Understanding the Technology in Next Generation Network Intrusion Detection Systems

As described in earlier posts, a Next Generation Network Intrusion Detection System (NG-NIDS) is a software- or appliance-based solution that monitors network traffic for indications of cyber-attacks or intrusions that have evaded the firewall or endpoint controls. Once identified, high priority attacks can be contained by the NG-NIDS via integration with existing infrastructure or by forwarding contextualized alerts to an SOC team for forensic analysis.

What makes NG-NIDS successful is the integration of machine learning-based technology to power core detection capabilities. Machine learning is an algorithmic method by which an application automatically learns from input and uses feedback to improve performance.

One of the original and more commonly marketed methods of machine learning as applied to cybersecurity is based upon the Bayesian network model. Bayesian network is a model that identifies a probabilistic relationship between variables based on profiling over time. This model has been prototypically used for detection of anomalous behaviors, such as DDoS attacks or data exfiltration in a post-breach scenario.

While these technologies can be extremely effective in meeting these use cases, application of this technology to a broad range of network malware-based threats is limited. The volume and changeability of network traffic makes it difficult to understand what activity is normal. This gives threat actors opportunities to “hide in plain sight” or fool the system that their activity is normal.

The next evolution of this behavioral-based approach, applied specifically to fileless and file-based malware attacks, can be found in speculative code execution (SCE), also known as “network emulation.” This application of machine learning operates on any network stream and emulates how malware will behave when it is executed. Operating at line speeds, SCE determines what an input can do if executed and to what extent these behaviors might initiate a security breach. By covering all potential execution chains and focusing on malicious capacity rather than malicious behavior, this analytic technology vastly reduces the number of execution environments and the quantity of analytic results — often to just two or three — that must be investigated.

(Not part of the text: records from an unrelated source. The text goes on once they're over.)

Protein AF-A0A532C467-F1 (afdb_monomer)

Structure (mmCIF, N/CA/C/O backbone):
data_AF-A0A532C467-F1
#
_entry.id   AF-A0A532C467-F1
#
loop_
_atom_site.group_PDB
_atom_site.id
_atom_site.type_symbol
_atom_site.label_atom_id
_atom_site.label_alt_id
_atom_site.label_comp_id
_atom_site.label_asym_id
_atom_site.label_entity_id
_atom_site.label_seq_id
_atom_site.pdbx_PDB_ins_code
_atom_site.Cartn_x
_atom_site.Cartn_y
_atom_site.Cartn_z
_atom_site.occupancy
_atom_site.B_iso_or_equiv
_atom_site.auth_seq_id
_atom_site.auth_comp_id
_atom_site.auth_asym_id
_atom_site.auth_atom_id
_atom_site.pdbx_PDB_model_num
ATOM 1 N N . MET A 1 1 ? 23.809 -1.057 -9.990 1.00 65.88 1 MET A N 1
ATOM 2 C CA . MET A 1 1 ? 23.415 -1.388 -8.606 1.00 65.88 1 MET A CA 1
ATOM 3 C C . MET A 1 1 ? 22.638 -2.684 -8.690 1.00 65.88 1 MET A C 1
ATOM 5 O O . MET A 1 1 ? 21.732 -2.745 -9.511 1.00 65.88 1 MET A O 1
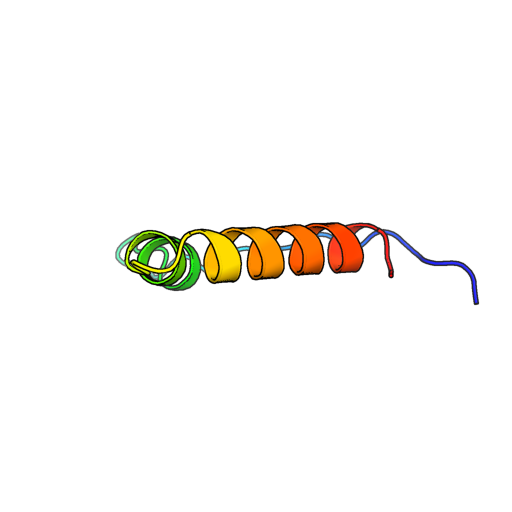ATOM 9 N N . GLU A 1 2 ? 23.044 -3.730 -7.975 1.00 75.69 2 GLU A N 1
ATOM 10 C CA . GLU A 1 2 ? 22.287 -4.986 -7.959 1.00 75.69 2 GLU A CA 1
ATOM 11 C C . GLU A 1 2 ? 21.011 -4.794 -7.136 1.00 75.69 2 GLU A C 1
ATOM 13 O O . GLU A 1 2 ? 21.045 -4.223 -6.045 1.00 75.69 2 GLU A O 1
ATOM 18 N N . ALA A 1 3 ? 19.879 -5.224 -7.685 1.00 77.50 3 ALA A N 1
ATOM 19 C CA . ALA A 1 3 ? 18.597 -5.176 -7.003 1.00 77.50 3 ALA A CA 1
ATOM 20 C C . ALA A 1 3 ? 18.585 -6.223 -5.877 1.00 77.50 3 ALA A C 1
ATOM 22 O O . ALA A 1 3 ? 18.708 -7.419 -6.132 1.00 77.50 3 ALA A O 1
ATOM 23 N N . THR A 1 4 ? 18.460 -5.781 -4.623 1.00 87.56 4 THR A N 1
ATOM 24 C CA . THR A 1 4 ? 18.278 -6.685 -3.477 1.00 87.56 4 THR A CA 1
ATOM 25 C C . THR A 1 4 ? 16.783 -6.877 -3.224 1.00 87.56 4 THR A C 1
ATOM 27 O O . THR A 1 4 ? 16.106 -5.861 -3.019 1.00 87.56 4 THR A O 1
ATOM 30 N N . PRO A 1 5 ? 16.270 -8.124 -3.176 1.00 89.19 5 PRO A N 1
ATOM 31 C CA . PRO A 1 5 ? 14.870 -8.391 -2.862 1.00 8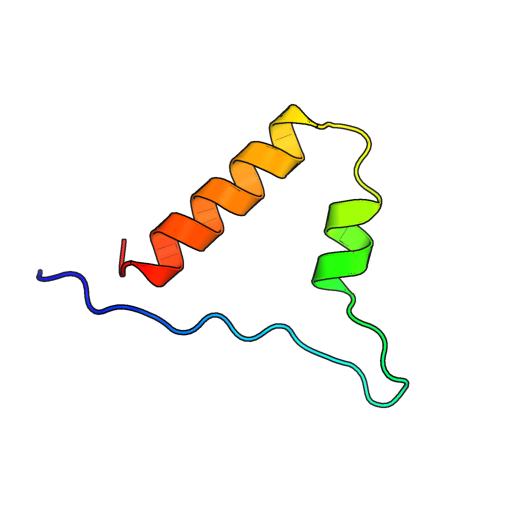9.19 5 PRO A CA 1
ATOM 32 C C . PRO A 1 5 ? 14.409 -7.674 -1.588 1.00 89.19 5 PRO A C 1
ATOM 34 O O . PRO A 1 5 ? 15.166 -7.551 -0.619 1.00 89.19 5 PRO A O 1
ATOM 37 N N . LYS A 1 6 ? 13.168 -7.186 -1.595 1.00 91.56 6 LYS A N 1
ATOM 38 C CA . LYS A 1 6 ? 12.533 -6.489 -0.472 1.00 91.56 6 LYS A CA 1
ATOM 39 C C . LYS A 1 6 ? 11.302 -7.256 -0.017 1.00 91.56 6 LYS A C 1
ATOM 41 O O . LYS A 1 6 ? 10.469 -7.655 -0.826 1.00 91.56 6 LYS A O 1
ATOM 46 N N . GLU A 1 7 ? 11.163 -7.410 1.291 1.00 94.94 7 GLU A N 1
ATOM 47 C CA . GLU A 1 7 ? 9.925 -7.902 1.878 1.00 94.94 7 GLU A CA 1
ATOM 48 C C . GLU A 1 7 ? 8.909 -6.759 1.954 1.00 94.94 7 GLU A C 1
ATOM 50 O O . GLU A 1 7 ? 9.205 -5.680 2.470 1.00 94.94 7 GLU A O 1
ATOM 55 N N . ILE A 1 8 ? 7.708 -6.991 1.423 1.00 94.75 8 ILE A N 1
ATOM 56 C CA . ILE A 1 8 ? 6.590 -6.058 1.557 1.00 94.75 8 ILE A CA 1
ATOM 57 C C . ILE A 1 8 ? 5.737 -6.518 2.728 1.00 94.75 8 ILE A C 1
ATOM 59 O O . ILE A 1 8 ? 5.116 -7.577 2.673 1.00 94.75 8 ILE A O 1
ATOM 63 N N . GLN A 1 9 ? 5.669 -5.685 3.759 1.00 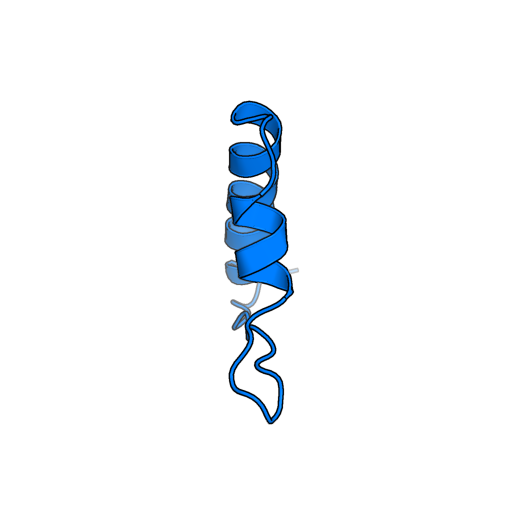96.69 9 GLN A N 1
ATOM 64 C CA . GLN A 1 9 ? 4.794 -5.902 4.902 1.00 96.69 9 GLN A CA 1
ATOM 65 C C . GLN A 1 9 ? 3.512 -5.089 4.738 1.00 96.69 9 GLN A C 1
ATOM 67 O O . GLN A 1 9 ? 3.546 -3.913 4.368 1.00 96.69 9 GLN A O 1
ATOM 72 N N . ILE A 1 10 ? 2.371 -5.723 5.007 1.00 96.75 10 ILE A N 1
ATOM 73 C CA . ILE A 1 10 ? 1.075 -5.050 5.010 1.00 96.75 10 ILE A CA 1
ATOM 74 C C . ILE A 1 10 ? 0.711 -4.715 6.449 1.00 96.75 10 ILE A C 1
ATOM 76 O O . ILE A 1 10 ? 0.638 -5.595 7.302 1.00 96.75 10 ILE A O 1
ATOM 80 N N . TYR A 1 11 ? 0.469 -3.432 6.697 1.00 97.69 11 TYR A N 1
ATOM 81 C CA . TYR A 1 11 ? 0.030 -2.957 7.997 1.00 97.69 11 TYR A CA 1
ATOM 82 C C . TYR A 1 11 ? -1.346 -3.528 8.360 1.00 97.69 11 TYR A C 1
ATOM 84 O O . TYR A 1 11 ? -2.290 -3.458 7.564 1.00 97.69 11 TYR A O 1
ATOM 92 N N . VAL A 1 12 ? -1.431 -4.047 9.583 1.00 98.38 12 VAL A N 1
ATOM 93 C CA . VAL A 1 12 ? -2.658 -4.505 10.229 1.00 98.38 12 VAL A CA 1
ATOM 94 C C . VAL A 1 12 ? -2.878 -3.625 11.454 1.00 98.38 12 VAL A C 1
ATOM 96 O O . VAL A 1 12 ? -1.952 -3.413 12.238 1.00 98.38 12 VAL A O 1
ATOM 99 N N 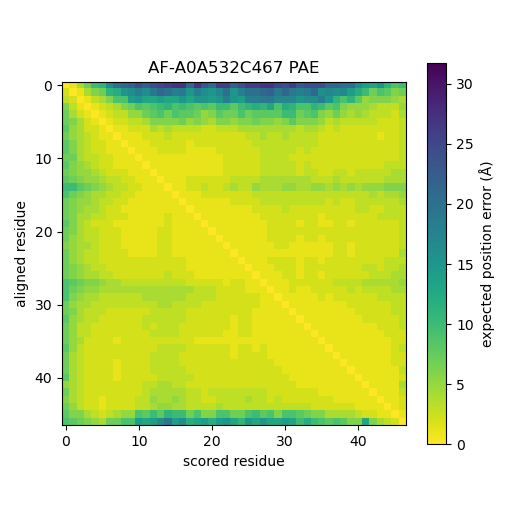. THR A 1 13 ? -4.076 -3.070 11.590 1.00 97.94 13 THR A N 1
ATOM 100 C CA . THR A 1 13 ? -4.456 -2.264 12.755 1.00 97.94 13 THR A CA 1
ATOM 101 C C . THR A 1 13 ? -4.657 -3.146 13.989 1.00 97.94 13 THR A C 1
ATOM 103 O O . THR A 1 13 ? -4.785 -4.366 13.888 1.00 97.94 13 THR A O 1
ATOM 106 N N . GLU A 1 14 ? -4.737 -2.534 15.170 1.00 98.25 14 GLU A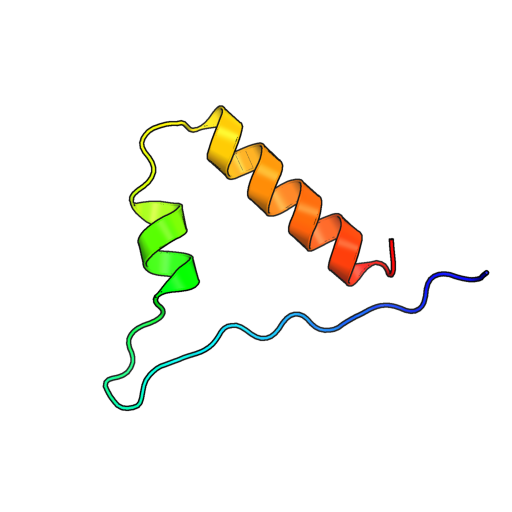 N 1
ATOM 107 C CA . GLU A 1 14 ? -5.008 -3.256 16.423 1.00 98.25 14 GLU A CA 1
ATOM 108 C C . GLU A 1 14 ? -6.362 -3.990 16.407 1.00 98.25 14 GLU A C 1
ATOM 110 O O . GLU A 1 14 ? -6.490 -5.060 16.995 1.00 98.25 14 GLU A O 1
ATOM 115 N N . ASP A 1 15 ? -7.353 -3.458 15.683 1.00 97.00 15 ASP A N 1
ATOM 116 C CA . ASP A 1 15 ? -8.668 -4.076 15.466 1.00 97.00 15 ASP A CA 1
ATOM 117 C C . ASP A 1 15 ? -8.697 -5.076 14.290 1.00 97.00 15 ASP A C 1
ATOM 119 O O . ASP A 1 15 ? -9.761 -5.569 13.917 1.00 97.00 15 ASP A O 1
ATOM 123 N N . GLY A 1 16 ? -7.539 -5.409 13.708 1.00 97.94 16 GLY A N 1
ATOM 124 C CA . GLY A 1 16 ? -7.393 -6.457 12.691 1.00 97.94 16 GLY A CA 1
ATOM 125 C C . GLY A 1 16 ? -7.720 -6.032 11.257 1.00 97.94 16 GLY A C 1
ATOM 126 O O . GLY A 1 16 ? -7.732 -6.872 10.355 1.00 97.94 16 GLY A O 1
ATOM 127 N N . ARG A 1 17 ? -7.974 -4.743 11.014 1.00 98.19 17 ARG A N 1
ATOM 128 C CA . ARG A 1 17 ? -8.206 -4.213 9.666 1.00 98.19 17 ARG A CA 1
ATOM 129 C C . ARG A 1 17 ? -6.918 -4.139 8.876 1.00 98.19 17 ARG A C 1
ATOM 131 O O . ARG A 1 17 ? -5.828 -3.967 9.419 1.00 98.19 17 ARG A O 1
ATOM 138 N N . VAL A 1 18 ? -7.059 -4.205 7.556 1.00 98.50 18 VAL A N 1
ATOM 139 C CA . VAL A 1 18 ? -5.928 -4.197 6.622 1.00 98.50 18 VAL A CA 1
ATOM 140 C C . VAL A 1 18 ? -6.136 -3.077 5.599 1.00 98.50 18 VAL A C 1
ATOM 142 O O . VAL A 1 18 ? -6.498 -3.351 4.449 1.00 98.50 18 VAL A O 1
ATOM 145 N N . PRO A 1 19 ? -5.936 -1.796 5.984 1.00 98.38 19 PRO A N 1
ATOM 146 C CA . PRO A 1 19 ? -6.446 -0.652 5.225 1.00 98.38 19 PRO A CA 1
ATOM 147 C C . PRO A 1 19 ? -5.979 -0.608 3.769 1.00 98.38 19 PRO A C 1
ATOM 149 O O . PRO A 1 19 ? -6.767 -0.296 2.880 1.00 98.38 19 PRO A O 1
ATOM 152 N N . PHE A 1 20 ? -4.719 -0.969 3.499 1.00 98.06 20 PHE A N 1
ATOM 153 C CA . PHE A 1 20 ? -4.195 -1.020 2.132 1.00 98.06 20 PHE A CA 1
ATOM 154 C C . PHE A 1 20 ? -4.945 -2.041 1.263 1.00 98.06 20 PHE A C 1
ATOM 156 O O . PHE A 1 20 ? -5.352 -1.733 0.142 1.00 98.06 20 PHE A O 1
ATOM 163 N N . SER A 1 21 ? -5.139 -3.254 1.783 1.00 98.00 21 SER A N 1
ATOM 164 C CA . SER A 1 21 ? -5.825 -4.337 1.075 1.00 98.00 21 SER A CA 1
ATOM 165 C C . SER A 1 21 ? -7.304 -4.023 0.871 1.00 98.00 21 SER A C 1
ATOM 167 O O . SER A 1 21 ? -7.830 -4.246 -0.220 1.00 98.00 21 SER A O 1
ATOM 169 N N . GLU A 1 22 ? -7.957 -3.455 1.886 1.00 98.50 22 GLU A N 1
ATOM 170 C CA . GLU A 1 22 ? -9.351 -3.005 1.823 1.00 98.50 22 GLU A CA 1
ATOM 171 C C . GLU A 1 22 ? -9.538 -1.899 0.779 1.00 98.50 22 GLU A C 1
ATOM 173 O O . GLU A 1 22 ? -10.402 -2.003 -0.096 1.00 98.50 22 GLU A O 1
ATOM 178 N N . TRP A 1 23 ? -8.680 -0.875 0.806 1.00 98.12 23 TRP A N 1
ATOM 179 C CA . TRP A 1 23 ? -8.677 0.192 -0.191 1.00 98.12 23 TRP A CA 1
ATOM 180 C C . TRP A 1 23 ? -8.473 -0.368 -1.599 1.00 98.12 23 TRP A C 1
ATOM 182 O O . TRP A 1 23 ? -9.287 -0.105 -2.486 1.00 98.12 23 TRP A O 1
ATOM 192 N N . LEU A 1 24 ? -7.448 -1.197 -1.808 1.00 97.94 24 LEU A N 1
ATOM 193 C CA . LEU A 1 24 ? -7.157 -1.783 -3.116 1.00 97.94 24 LEU A CA 1
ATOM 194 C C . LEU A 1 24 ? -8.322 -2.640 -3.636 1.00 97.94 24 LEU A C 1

The last and rarest machine learning technique leverages supervised machine learning. With this technique, the algorithms are exposed to data, called training instances, which are labeled to produce highly accurate models. While the concept of training and labelling may seem trivial, it is a difficult, expensive and time-consuming process to attain enough training instances of each label to produce models with low false positive/negative rates. In fact, within the network attack detection context, subject matter experts must be used to manually look at every training instance to determine its label, with the number of training instances required in the trillions. The resultant algorithms can be applied to detect aberrations at a binary level, enabling the detection engine to statically identify malware attacks via the presence or absence of particular code features.


Use of machine learning – particularly speculative execution and supervised machine learning – as the technological core of a NG-NIDS makes it possible to once again fulfill the promise that the traditional NIDS was intended to deliver – to identify network attacks with low rates of false positives and negatives.  A word of warning, however: Machine learning has become a “buzzword.” For those interested in a machine learning powered NG-NIDS, it is critical to “try before buying.” Only then can you truly evaluate whether the technology meets your use case.